§ **About this exercise**:
What is needed here is an exact repetition of the records below, beginning at the line that has "ATOM 72 N N" and stopping after the line that has "ATOM 76 O O".

§ **Dataset**:
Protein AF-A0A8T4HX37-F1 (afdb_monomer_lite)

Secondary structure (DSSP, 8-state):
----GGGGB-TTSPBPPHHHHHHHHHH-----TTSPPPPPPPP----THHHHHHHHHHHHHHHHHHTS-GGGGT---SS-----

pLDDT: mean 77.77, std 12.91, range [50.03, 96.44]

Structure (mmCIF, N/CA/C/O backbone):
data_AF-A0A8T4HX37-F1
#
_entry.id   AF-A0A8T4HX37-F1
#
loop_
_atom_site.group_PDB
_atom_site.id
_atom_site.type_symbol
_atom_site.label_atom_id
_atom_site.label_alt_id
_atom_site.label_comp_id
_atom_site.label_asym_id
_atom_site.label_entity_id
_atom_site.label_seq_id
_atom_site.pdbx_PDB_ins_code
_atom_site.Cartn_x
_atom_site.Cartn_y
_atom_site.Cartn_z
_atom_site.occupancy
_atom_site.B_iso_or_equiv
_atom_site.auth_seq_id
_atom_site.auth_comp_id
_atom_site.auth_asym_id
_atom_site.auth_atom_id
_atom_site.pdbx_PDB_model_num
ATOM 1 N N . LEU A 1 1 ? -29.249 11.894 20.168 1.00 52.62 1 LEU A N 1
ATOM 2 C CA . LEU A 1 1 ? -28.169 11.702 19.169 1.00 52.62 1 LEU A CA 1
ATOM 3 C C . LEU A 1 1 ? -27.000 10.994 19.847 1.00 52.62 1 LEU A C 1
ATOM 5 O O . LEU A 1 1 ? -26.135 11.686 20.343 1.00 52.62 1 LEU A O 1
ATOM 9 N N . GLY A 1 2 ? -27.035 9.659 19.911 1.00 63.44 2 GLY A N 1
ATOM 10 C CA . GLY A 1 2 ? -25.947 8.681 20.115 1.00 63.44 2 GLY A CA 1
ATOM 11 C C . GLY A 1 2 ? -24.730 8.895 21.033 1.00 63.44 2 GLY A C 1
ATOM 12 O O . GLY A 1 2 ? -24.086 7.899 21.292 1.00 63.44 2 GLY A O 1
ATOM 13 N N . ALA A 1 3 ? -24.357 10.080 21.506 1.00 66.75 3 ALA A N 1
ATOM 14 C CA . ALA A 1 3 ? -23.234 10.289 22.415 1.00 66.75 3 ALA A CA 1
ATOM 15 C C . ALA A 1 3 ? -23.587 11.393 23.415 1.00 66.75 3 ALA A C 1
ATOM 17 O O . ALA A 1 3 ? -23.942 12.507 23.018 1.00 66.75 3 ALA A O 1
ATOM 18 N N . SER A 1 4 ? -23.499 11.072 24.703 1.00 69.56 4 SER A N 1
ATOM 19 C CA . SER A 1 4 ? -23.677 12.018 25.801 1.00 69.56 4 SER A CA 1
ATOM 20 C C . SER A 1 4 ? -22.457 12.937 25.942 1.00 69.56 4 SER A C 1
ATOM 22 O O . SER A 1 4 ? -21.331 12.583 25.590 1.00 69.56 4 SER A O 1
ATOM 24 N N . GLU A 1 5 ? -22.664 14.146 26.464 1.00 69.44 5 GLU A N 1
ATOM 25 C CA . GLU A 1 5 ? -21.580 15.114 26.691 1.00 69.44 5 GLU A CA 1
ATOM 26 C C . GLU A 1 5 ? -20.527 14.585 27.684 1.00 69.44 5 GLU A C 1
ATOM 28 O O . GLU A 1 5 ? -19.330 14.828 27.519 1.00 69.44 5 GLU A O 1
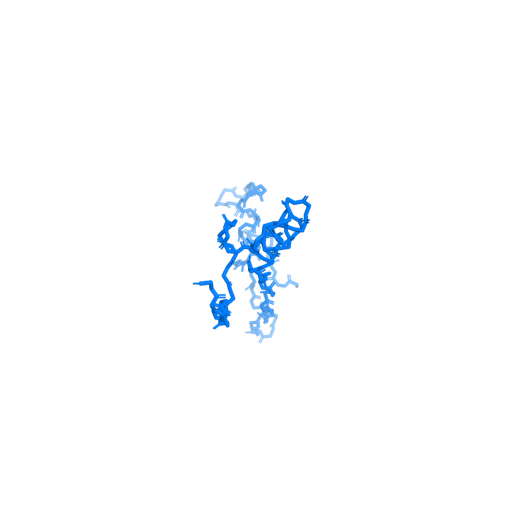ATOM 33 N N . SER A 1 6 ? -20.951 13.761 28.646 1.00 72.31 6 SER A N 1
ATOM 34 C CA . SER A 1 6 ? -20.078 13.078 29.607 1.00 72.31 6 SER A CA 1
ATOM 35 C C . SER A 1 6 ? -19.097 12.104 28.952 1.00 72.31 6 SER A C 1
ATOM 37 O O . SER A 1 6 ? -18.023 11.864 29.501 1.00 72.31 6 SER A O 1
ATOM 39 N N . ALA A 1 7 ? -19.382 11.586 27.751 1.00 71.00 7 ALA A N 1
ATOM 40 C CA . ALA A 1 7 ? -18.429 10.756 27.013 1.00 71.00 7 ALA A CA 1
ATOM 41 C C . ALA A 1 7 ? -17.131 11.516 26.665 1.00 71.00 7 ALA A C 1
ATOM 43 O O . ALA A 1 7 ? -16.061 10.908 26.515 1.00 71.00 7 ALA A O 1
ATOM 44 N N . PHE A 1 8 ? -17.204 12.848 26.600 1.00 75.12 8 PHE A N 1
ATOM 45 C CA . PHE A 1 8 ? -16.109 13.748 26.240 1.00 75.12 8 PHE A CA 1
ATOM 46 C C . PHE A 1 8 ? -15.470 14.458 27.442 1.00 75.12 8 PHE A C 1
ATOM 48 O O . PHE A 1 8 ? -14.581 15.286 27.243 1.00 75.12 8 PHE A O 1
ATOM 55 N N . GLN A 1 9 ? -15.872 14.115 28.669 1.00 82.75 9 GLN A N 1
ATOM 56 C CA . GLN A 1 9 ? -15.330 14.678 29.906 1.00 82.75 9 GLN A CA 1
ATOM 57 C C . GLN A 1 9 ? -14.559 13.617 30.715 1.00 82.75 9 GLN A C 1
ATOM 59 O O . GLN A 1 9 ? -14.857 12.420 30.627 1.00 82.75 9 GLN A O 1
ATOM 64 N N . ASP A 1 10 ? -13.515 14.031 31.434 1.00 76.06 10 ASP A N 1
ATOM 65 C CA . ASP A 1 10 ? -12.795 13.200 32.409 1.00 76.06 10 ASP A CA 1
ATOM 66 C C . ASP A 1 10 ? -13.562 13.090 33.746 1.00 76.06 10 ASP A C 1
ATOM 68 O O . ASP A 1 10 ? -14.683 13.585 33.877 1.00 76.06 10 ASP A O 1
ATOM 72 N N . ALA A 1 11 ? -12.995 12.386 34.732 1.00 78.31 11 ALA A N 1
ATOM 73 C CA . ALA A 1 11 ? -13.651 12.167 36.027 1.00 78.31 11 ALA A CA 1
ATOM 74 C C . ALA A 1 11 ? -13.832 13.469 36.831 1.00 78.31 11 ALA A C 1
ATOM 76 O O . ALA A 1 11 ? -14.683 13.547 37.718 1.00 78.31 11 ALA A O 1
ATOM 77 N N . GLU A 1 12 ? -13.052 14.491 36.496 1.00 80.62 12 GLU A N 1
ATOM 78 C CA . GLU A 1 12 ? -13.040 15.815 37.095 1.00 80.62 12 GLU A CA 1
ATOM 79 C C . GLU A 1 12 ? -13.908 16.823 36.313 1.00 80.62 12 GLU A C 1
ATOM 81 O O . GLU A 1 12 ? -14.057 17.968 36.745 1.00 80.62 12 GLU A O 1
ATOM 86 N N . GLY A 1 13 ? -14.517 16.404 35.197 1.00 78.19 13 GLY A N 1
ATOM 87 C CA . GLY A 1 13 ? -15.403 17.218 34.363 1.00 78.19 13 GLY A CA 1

* * *

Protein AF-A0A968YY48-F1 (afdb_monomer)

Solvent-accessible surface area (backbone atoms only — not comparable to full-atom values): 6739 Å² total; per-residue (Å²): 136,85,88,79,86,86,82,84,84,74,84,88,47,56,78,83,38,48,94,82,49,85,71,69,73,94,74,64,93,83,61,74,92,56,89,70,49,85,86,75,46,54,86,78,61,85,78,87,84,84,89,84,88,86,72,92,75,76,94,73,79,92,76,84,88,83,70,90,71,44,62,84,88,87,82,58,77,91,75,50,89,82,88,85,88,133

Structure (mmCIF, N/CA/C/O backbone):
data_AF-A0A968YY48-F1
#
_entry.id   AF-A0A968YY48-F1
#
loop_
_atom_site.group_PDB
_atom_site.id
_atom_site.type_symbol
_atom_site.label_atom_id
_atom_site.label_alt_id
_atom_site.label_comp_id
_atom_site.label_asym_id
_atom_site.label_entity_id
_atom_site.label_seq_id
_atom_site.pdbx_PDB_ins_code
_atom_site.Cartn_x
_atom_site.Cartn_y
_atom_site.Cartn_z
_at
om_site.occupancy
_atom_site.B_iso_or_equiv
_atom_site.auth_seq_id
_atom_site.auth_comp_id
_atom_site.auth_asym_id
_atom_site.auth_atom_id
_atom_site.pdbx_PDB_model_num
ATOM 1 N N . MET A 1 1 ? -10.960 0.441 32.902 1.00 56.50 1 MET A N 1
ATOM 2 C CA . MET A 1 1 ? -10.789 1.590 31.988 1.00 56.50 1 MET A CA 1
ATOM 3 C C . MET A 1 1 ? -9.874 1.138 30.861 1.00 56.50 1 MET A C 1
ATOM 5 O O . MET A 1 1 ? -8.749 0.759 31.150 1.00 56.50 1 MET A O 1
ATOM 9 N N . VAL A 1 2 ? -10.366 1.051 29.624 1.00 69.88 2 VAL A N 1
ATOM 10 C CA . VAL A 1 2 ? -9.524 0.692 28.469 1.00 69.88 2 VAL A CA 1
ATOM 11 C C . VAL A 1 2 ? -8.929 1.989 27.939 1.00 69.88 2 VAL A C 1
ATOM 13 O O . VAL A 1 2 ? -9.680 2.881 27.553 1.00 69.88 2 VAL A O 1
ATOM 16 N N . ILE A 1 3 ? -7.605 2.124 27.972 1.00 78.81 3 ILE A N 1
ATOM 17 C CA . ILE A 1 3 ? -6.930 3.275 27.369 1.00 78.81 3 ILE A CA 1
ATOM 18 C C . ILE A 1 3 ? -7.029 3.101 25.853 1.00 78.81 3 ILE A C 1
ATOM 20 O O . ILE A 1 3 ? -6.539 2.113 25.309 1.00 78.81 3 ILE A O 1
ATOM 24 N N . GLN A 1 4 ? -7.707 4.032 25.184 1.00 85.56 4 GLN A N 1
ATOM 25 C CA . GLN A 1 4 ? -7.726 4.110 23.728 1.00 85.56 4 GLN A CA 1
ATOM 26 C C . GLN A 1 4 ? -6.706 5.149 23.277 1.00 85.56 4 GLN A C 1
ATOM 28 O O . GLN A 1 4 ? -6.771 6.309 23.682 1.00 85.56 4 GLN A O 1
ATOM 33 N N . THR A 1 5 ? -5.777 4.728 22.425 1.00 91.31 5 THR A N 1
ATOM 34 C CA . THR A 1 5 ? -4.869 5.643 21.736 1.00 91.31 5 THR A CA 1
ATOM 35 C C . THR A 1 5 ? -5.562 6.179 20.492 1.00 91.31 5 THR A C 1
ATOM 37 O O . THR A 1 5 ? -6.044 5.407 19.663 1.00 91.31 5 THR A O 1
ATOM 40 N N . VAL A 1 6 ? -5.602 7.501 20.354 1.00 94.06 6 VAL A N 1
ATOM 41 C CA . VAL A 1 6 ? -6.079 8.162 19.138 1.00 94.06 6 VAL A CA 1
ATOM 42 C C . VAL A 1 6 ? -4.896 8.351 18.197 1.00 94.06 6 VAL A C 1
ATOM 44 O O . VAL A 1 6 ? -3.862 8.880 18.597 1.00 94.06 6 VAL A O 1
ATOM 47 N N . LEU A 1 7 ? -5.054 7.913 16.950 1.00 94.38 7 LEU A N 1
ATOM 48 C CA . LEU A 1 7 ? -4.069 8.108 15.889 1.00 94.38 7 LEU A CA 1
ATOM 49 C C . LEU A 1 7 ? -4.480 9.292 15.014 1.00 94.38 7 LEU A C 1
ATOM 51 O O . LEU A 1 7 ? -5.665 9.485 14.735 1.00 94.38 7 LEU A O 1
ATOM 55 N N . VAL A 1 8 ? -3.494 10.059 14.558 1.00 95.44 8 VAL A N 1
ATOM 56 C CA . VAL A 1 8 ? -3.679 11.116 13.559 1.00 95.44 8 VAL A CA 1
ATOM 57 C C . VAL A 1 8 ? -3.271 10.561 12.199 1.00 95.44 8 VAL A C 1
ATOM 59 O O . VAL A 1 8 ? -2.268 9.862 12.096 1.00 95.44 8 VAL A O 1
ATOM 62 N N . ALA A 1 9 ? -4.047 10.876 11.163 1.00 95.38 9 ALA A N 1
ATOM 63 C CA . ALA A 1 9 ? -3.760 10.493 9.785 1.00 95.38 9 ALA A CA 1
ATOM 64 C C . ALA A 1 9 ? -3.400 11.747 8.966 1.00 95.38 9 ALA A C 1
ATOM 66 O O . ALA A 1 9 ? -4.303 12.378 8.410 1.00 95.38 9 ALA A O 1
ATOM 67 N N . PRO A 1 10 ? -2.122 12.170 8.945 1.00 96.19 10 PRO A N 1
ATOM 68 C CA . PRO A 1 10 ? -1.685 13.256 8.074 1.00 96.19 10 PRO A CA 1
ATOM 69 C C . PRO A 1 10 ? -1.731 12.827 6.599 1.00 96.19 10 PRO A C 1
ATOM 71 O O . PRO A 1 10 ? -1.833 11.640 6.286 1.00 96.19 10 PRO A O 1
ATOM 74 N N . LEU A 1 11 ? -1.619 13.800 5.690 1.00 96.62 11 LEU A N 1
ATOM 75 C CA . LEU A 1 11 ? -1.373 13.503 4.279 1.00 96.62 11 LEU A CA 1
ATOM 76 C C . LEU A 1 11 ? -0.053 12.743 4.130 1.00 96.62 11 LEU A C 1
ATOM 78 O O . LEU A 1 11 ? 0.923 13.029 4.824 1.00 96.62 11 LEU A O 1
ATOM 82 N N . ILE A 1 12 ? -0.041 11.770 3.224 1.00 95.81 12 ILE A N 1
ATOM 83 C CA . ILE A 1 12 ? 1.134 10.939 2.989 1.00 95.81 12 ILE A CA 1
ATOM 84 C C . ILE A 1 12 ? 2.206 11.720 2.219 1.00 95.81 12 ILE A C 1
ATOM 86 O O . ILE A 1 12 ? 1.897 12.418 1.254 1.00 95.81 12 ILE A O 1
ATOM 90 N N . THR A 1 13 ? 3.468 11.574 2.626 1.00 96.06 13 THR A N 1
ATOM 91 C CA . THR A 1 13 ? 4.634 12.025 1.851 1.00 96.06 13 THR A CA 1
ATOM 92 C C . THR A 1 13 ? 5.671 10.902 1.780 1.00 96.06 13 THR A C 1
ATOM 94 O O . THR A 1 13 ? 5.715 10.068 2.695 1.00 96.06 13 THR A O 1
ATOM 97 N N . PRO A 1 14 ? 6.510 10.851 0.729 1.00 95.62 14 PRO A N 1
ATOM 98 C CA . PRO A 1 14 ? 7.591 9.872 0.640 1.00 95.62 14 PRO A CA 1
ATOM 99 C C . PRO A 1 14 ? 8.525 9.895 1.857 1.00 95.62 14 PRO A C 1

§ **Written answer**:
ATOM 72 N N . ALA A 1 11 ? -12.995 12.386 34.732 1.00 78.31 11 ALA A N 1
ATOM 73 C CA . ALA A 1 11 ? -13.651 12.167 36.027 1.00 78.31 11 ALA A CA 1
ATOM 74 C C . ALA A 1 11 ? -13.832 13.469 36.831 1.00 78.31 11 ALA A C 1
ATOM 76 O O . ALA A 1 11 ? -14.683 13.547 37.718 1.00 78.31 11 ALA A O 1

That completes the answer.